Middleware (v1.0+)
Middleware are hooks that intercept every model and tool call in your agent — without touching your agent's core logic. This article teaches when to use middleware vs. callbacks or graph nodes, how execution order works, and how to stack middleware for production agents.
Quick Reference
- →from langchain.agents.middleware import AgentMiddleware, before_model, after_model, wrap_model_call
- →Middleware runs before/after every model or tool call inside create_agent
- →Node-style (before/after): returns state diffs, runs sequentially
- →Wrap-style (wrap_model_call): controls the call itself — retry, cache, route
- →before_* hooks run in list order; after_* run in reverse; wrap_* nest
- →Use middleware for cross-cutting concerns — use graph nodes for business logic
- →16+ built-in middleware: SummarizationMiddleware, PIIMiddleware, ModelFallbackMiddleware, and more
When to Use Middleware (and When Not To)
Middleware is the right tool when a concern applies to every model or tool call and has no business logic — logging, PII redaction, token-window management, rate limiting, fallback chains. When you need to branch on domain rules, build routing logic, or make decisions that depend on your application's state, use a graph node or custom LangGraph pre/post hook instead.

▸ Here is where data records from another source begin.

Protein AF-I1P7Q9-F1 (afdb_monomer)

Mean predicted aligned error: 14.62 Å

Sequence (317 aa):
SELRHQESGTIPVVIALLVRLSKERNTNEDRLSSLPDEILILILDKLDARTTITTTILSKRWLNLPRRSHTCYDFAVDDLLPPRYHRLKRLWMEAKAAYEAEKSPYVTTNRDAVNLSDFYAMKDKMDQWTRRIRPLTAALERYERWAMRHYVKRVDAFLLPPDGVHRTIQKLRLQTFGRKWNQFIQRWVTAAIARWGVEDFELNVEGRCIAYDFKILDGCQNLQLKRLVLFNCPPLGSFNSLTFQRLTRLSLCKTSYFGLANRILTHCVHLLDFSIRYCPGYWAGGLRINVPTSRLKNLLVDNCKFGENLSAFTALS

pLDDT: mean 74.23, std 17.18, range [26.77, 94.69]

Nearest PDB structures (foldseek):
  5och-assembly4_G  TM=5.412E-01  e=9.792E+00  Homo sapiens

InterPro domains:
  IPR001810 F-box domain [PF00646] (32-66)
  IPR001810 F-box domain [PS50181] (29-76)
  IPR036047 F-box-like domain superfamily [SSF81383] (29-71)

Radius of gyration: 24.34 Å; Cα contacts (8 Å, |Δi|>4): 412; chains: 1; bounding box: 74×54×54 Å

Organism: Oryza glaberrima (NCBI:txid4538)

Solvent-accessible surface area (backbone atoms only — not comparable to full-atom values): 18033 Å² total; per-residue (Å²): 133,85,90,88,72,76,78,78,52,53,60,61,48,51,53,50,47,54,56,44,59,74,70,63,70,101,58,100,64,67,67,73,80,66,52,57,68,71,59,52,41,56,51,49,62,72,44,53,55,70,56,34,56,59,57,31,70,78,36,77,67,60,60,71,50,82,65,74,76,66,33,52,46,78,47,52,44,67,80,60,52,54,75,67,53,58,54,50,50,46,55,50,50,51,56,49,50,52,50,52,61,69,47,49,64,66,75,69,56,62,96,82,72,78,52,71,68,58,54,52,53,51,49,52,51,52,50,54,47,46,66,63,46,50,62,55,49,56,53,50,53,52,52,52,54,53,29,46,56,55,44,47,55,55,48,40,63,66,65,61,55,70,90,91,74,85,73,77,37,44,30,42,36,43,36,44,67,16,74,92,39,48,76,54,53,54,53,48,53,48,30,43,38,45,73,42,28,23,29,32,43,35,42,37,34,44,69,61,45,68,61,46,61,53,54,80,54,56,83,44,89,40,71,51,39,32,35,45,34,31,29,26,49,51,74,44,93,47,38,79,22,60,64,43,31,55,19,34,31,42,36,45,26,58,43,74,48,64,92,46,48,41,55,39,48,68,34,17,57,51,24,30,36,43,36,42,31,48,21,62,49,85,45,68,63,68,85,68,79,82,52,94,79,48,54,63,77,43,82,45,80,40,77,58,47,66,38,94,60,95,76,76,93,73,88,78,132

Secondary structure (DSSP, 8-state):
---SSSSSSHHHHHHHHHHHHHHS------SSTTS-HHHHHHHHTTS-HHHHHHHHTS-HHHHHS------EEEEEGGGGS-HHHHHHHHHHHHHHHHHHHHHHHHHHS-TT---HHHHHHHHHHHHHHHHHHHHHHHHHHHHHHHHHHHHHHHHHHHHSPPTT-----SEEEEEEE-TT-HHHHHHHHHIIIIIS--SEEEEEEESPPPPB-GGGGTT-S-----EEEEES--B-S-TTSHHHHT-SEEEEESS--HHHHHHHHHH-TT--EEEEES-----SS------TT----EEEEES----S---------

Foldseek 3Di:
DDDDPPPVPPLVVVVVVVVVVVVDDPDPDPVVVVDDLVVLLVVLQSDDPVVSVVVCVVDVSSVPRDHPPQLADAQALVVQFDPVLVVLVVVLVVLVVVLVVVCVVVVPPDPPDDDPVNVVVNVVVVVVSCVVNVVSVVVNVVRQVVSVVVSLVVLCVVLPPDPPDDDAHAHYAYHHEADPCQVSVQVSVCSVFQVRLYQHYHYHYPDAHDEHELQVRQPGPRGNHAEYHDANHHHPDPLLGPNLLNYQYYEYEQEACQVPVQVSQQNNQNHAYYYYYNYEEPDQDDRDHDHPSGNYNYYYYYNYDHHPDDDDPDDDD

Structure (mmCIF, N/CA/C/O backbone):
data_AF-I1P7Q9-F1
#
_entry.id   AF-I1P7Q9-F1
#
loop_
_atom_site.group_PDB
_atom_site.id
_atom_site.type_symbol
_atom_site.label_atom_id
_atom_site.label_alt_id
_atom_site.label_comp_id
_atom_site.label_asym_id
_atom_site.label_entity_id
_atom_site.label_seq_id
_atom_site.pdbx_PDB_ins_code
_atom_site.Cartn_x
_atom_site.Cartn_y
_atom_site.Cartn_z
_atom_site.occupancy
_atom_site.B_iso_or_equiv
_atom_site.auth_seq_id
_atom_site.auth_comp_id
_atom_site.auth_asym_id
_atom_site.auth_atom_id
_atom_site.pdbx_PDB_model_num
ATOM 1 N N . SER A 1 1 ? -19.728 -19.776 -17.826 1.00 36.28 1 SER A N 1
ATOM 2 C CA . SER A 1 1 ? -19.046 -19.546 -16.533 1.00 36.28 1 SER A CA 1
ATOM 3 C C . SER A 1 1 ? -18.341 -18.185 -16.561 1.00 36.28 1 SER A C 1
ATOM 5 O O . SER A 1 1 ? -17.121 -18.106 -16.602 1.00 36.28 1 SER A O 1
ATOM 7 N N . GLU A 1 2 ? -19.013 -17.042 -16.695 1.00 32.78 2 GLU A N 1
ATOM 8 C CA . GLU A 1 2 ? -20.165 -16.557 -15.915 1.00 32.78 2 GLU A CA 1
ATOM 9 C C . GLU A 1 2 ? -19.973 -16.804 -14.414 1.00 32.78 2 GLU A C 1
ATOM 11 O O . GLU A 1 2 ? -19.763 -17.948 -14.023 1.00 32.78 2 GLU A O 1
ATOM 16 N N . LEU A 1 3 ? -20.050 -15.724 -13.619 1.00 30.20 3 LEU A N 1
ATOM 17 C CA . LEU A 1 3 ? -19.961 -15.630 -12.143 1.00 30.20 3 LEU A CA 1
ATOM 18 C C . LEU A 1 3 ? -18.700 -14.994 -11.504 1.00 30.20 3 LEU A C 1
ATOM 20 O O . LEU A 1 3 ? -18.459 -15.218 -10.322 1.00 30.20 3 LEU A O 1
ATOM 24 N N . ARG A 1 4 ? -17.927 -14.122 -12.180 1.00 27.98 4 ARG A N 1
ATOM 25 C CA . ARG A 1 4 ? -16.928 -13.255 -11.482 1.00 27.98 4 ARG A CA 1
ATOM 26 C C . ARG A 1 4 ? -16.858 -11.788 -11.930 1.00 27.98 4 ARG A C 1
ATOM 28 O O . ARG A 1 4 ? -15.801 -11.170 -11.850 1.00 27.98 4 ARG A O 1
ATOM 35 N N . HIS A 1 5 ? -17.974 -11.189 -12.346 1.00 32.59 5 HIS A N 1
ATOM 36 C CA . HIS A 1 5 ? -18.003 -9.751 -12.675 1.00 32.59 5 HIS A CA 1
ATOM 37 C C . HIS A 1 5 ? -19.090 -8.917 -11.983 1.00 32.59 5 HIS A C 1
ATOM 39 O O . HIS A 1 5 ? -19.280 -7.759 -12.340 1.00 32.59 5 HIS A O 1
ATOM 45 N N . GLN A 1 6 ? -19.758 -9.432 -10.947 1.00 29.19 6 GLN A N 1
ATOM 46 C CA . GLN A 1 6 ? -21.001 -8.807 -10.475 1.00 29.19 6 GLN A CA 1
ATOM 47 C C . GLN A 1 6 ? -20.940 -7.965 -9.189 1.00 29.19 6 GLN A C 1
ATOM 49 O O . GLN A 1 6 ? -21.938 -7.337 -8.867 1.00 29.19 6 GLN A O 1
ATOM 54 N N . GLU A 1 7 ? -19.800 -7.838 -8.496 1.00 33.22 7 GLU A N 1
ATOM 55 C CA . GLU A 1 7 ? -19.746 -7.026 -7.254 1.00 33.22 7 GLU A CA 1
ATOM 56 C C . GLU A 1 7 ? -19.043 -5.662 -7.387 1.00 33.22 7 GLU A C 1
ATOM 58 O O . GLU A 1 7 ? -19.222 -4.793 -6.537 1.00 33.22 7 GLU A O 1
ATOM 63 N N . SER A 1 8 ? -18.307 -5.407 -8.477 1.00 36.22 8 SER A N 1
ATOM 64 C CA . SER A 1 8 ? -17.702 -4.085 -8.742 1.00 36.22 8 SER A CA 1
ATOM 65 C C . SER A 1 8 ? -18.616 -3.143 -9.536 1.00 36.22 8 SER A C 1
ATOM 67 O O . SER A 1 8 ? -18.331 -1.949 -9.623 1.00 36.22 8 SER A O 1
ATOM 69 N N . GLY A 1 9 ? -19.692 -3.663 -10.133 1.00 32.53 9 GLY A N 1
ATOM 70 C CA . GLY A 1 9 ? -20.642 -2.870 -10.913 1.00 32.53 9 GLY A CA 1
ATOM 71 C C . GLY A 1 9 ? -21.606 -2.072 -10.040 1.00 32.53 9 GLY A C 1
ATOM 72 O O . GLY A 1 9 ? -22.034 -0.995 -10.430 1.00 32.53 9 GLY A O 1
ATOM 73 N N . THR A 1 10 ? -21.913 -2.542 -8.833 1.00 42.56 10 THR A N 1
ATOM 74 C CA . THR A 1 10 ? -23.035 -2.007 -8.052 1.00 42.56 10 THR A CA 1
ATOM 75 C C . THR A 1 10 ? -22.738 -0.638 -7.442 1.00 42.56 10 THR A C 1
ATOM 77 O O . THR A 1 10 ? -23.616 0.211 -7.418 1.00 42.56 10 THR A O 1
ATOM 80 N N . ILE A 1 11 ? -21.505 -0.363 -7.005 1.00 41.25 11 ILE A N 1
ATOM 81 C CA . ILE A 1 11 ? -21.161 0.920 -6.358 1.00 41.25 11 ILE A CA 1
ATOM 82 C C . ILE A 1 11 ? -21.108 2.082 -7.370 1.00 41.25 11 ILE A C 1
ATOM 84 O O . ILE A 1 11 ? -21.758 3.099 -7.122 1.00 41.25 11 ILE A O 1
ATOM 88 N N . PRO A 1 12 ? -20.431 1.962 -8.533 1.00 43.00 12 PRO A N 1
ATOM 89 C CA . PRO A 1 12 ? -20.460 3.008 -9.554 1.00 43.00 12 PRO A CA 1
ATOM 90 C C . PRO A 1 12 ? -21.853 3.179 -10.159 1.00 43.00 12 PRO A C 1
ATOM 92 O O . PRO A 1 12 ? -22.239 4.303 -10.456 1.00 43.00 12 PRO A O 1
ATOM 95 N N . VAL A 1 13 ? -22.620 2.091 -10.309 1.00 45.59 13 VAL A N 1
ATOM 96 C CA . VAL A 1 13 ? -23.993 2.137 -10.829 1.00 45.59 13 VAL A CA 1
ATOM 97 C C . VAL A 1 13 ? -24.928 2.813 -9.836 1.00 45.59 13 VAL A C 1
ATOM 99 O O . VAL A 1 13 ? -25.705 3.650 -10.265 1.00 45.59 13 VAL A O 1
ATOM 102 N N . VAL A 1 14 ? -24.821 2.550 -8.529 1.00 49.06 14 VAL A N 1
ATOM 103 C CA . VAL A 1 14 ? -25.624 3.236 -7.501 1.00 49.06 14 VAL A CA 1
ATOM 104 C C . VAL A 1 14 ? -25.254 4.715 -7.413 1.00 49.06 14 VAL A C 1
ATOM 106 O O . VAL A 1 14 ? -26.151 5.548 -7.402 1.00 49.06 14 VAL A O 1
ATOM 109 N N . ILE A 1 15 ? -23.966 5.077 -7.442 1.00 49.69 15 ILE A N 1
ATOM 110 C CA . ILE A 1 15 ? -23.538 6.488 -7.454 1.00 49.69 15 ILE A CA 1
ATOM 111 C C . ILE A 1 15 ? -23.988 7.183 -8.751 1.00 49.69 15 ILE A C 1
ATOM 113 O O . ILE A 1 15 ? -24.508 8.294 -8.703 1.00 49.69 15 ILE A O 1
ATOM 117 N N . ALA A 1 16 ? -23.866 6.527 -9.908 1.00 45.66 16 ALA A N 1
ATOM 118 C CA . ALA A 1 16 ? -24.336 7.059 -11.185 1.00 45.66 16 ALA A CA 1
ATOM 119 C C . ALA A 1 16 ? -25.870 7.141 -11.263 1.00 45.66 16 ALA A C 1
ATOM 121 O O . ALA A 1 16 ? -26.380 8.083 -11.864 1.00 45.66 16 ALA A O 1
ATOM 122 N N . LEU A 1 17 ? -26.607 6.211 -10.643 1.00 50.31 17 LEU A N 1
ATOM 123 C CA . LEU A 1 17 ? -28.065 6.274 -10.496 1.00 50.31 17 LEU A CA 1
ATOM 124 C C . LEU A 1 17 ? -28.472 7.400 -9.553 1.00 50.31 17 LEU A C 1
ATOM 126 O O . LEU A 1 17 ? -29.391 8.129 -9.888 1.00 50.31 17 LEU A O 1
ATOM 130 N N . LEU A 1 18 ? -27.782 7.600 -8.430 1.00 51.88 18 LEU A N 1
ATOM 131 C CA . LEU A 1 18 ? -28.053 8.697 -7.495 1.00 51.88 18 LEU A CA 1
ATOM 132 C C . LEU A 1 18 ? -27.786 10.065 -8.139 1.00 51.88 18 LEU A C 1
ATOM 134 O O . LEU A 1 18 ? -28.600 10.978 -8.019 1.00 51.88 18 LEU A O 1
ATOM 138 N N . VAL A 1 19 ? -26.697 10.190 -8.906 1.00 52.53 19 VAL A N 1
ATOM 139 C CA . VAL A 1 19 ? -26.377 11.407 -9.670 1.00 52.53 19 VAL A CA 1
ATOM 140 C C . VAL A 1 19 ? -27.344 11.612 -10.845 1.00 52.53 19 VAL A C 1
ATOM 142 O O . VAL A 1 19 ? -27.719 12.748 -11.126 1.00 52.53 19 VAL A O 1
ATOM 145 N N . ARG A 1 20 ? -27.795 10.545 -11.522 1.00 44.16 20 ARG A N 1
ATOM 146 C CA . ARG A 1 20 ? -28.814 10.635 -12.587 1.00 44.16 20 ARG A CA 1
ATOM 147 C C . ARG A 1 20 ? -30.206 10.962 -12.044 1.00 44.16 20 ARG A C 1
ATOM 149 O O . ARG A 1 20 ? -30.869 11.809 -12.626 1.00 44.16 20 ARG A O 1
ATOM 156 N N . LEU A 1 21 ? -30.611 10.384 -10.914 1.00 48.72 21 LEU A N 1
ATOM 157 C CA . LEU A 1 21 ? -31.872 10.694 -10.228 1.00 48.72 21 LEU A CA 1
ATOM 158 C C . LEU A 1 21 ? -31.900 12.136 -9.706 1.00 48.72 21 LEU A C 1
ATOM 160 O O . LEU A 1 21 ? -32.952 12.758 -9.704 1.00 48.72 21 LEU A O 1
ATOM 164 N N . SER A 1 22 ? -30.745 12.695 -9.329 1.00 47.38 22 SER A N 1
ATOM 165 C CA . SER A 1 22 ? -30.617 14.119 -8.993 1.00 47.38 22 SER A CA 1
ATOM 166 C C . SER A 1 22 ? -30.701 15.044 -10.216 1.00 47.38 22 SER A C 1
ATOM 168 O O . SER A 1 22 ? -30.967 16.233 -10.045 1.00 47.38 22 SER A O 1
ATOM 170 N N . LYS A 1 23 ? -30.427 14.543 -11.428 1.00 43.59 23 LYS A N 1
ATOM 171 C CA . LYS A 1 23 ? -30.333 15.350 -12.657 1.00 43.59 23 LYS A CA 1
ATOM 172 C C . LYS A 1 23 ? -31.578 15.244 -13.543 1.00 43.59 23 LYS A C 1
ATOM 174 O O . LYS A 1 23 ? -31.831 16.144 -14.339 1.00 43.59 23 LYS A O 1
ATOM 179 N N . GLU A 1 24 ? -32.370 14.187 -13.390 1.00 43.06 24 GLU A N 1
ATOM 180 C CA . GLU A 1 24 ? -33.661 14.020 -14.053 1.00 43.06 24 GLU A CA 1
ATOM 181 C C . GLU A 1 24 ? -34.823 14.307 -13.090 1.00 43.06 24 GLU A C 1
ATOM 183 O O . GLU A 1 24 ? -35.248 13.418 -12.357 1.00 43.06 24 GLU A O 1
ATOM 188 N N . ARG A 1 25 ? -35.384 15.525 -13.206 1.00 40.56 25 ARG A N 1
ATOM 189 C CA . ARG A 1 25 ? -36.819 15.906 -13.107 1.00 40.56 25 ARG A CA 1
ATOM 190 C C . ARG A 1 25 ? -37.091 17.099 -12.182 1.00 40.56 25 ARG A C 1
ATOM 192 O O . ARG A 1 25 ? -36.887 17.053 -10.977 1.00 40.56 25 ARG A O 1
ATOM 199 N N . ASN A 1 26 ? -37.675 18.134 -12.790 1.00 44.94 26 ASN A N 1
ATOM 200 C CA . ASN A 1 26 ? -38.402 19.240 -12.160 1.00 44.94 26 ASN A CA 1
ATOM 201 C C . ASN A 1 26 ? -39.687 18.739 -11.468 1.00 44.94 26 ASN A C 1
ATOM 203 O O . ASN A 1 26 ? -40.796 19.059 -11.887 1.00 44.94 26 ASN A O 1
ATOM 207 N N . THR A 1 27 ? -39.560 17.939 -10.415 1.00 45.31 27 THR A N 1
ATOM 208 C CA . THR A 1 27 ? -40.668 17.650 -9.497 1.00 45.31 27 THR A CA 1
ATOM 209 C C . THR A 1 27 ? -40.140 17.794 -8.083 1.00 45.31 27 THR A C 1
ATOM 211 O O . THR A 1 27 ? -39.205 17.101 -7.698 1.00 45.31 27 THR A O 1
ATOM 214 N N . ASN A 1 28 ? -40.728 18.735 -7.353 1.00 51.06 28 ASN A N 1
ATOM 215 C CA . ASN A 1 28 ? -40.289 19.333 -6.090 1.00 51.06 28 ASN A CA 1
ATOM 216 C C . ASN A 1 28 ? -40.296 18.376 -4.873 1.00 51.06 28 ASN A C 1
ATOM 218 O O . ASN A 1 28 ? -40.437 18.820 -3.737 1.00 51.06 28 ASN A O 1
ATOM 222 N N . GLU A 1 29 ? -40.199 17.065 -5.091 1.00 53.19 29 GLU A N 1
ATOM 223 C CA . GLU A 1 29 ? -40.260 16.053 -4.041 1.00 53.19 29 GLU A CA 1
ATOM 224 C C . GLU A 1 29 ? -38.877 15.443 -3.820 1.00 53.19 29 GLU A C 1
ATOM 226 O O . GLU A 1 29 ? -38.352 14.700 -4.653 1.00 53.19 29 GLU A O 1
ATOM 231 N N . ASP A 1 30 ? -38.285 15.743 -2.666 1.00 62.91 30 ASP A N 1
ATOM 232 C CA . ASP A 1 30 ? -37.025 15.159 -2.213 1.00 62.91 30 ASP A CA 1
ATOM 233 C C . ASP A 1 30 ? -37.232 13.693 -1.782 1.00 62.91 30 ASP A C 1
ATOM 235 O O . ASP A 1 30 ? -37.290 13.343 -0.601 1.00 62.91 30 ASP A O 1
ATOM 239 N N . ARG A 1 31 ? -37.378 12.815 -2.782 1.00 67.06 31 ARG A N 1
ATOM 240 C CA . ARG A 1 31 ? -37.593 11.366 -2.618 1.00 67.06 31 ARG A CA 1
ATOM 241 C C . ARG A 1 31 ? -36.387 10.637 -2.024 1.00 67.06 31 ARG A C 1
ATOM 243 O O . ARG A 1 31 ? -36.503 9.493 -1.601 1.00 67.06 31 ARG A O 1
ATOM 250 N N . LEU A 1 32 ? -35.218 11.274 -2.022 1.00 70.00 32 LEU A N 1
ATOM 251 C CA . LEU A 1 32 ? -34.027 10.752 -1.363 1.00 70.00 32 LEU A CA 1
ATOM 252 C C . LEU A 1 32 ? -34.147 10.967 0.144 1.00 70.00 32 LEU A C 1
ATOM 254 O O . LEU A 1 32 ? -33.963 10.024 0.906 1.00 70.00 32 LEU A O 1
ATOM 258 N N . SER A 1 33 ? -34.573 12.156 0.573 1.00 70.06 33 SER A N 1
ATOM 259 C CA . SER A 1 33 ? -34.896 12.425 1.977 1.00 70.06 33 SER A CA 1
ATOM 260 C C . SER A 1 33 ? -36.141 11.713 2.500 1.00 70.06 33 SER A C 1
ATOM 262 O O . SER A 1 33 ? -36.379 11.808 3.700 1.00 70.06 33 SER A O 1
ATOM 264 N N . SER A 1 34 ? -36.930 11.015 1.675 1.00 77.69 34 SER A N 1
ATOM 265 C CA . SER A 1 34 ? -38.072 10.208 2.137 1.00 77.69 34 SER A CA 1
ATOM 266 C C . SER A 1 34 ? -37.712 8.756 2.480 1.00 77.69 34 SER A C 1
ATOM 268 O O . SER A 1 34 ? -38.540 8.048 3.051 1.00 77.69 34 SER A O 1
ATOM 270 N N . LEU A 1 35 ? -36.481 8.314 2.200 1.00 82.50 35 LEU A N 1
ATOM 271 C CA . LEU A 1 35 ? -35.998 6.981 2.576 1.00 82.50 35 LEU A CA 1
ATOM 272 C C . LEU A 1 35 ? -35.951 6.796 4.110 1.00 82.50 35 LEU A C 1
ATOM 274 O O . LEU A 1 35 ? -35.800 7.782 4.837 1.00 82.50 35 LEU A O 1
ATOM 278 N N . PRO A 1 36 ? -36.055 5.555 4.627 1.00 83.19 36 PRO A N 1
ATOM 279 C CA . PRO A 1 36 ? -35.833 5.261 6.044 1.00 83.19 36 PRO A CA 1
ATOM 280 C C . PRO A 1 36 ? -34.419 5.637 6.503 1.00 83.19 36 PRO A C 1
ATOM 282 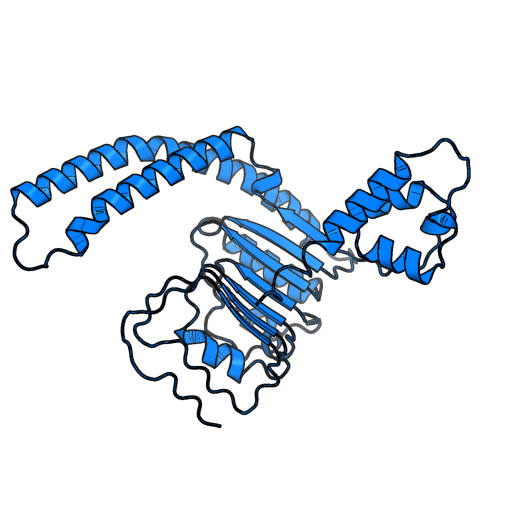O O . PRO A 1 36 ? -33.464 5.567 5.721 1.00 83.19 36 PRO A O 1
ATOM 285 N N . ASP A 1 37 ? -34.283 6.009 7.776 1.00 75.00 37 ASP A N 1
ATOM 286 C CA . ASP A 1 37 ? -33.022 6.477 8.365 1.00 75.00 37 ASP A CA 1
ATOM 287 C C . ASP A 1 37 ? -31.899 5.440 8.215 1.00 75.00 37 ASP A C 1
ATOM 289 O O . ASP A 1 37 ? -30.762 5.797 7.918 1.00 75.00 37 ASP A O 1
ATOM 293 N N . GLU A 1 38 ? -32.212 4.148 8.309 1.00 75.06 38 GLU A N 1
ATOM 294 C CA . GLU A 1 38 ? -31.253 3.049 8.160 1.00 75.06 38 GLU A CA 1
ATOM 295 C C . GLU A 1 38 ? -30.639 3.007 6.756 1.00 75.06 38 GLU A C 1
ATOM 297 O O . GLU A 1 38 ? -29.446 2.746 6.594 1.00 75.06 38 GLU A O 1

middleware for cross-cutting concerns — graph nodes for business logic — callbacks for observability-only
| Scenario | Right tool | Why |
|---|---|---|
| Log token usage on every call | Middleware (@after_model) | Cross-cutting, no business logic |
| Redact PII before the model sees it | Middleware (PIIMiddleware or @before_model) | Applies to every call, stateless |
| Prevent context window overflow | Middleware (SummarizationMiddleware) | Transparent to agent logic |
| Retry on rate-limit errors | Middleware (ModelRetryMiddleware) | Infrastructure concern |
| Route to a support sub-agent if intent = 'billing' | Graph node / router | Business logic, domain-specific |
| Validate that output matches schema before returning to user | Graph node + conditional edge | Decision with branching |
| Trace a specific chain step in LangSmith | Callback handler | Observability only, no state change |
A single agent.invoke() may trigger 5–10 model calls in a multi-step task. Any middleware you stack multiplies in execution. Put heavy computation outside the middleware layer (e.g., pre-compute embeddings before the agent starts). Lightweight hooks — token counting, string replacement — are fine.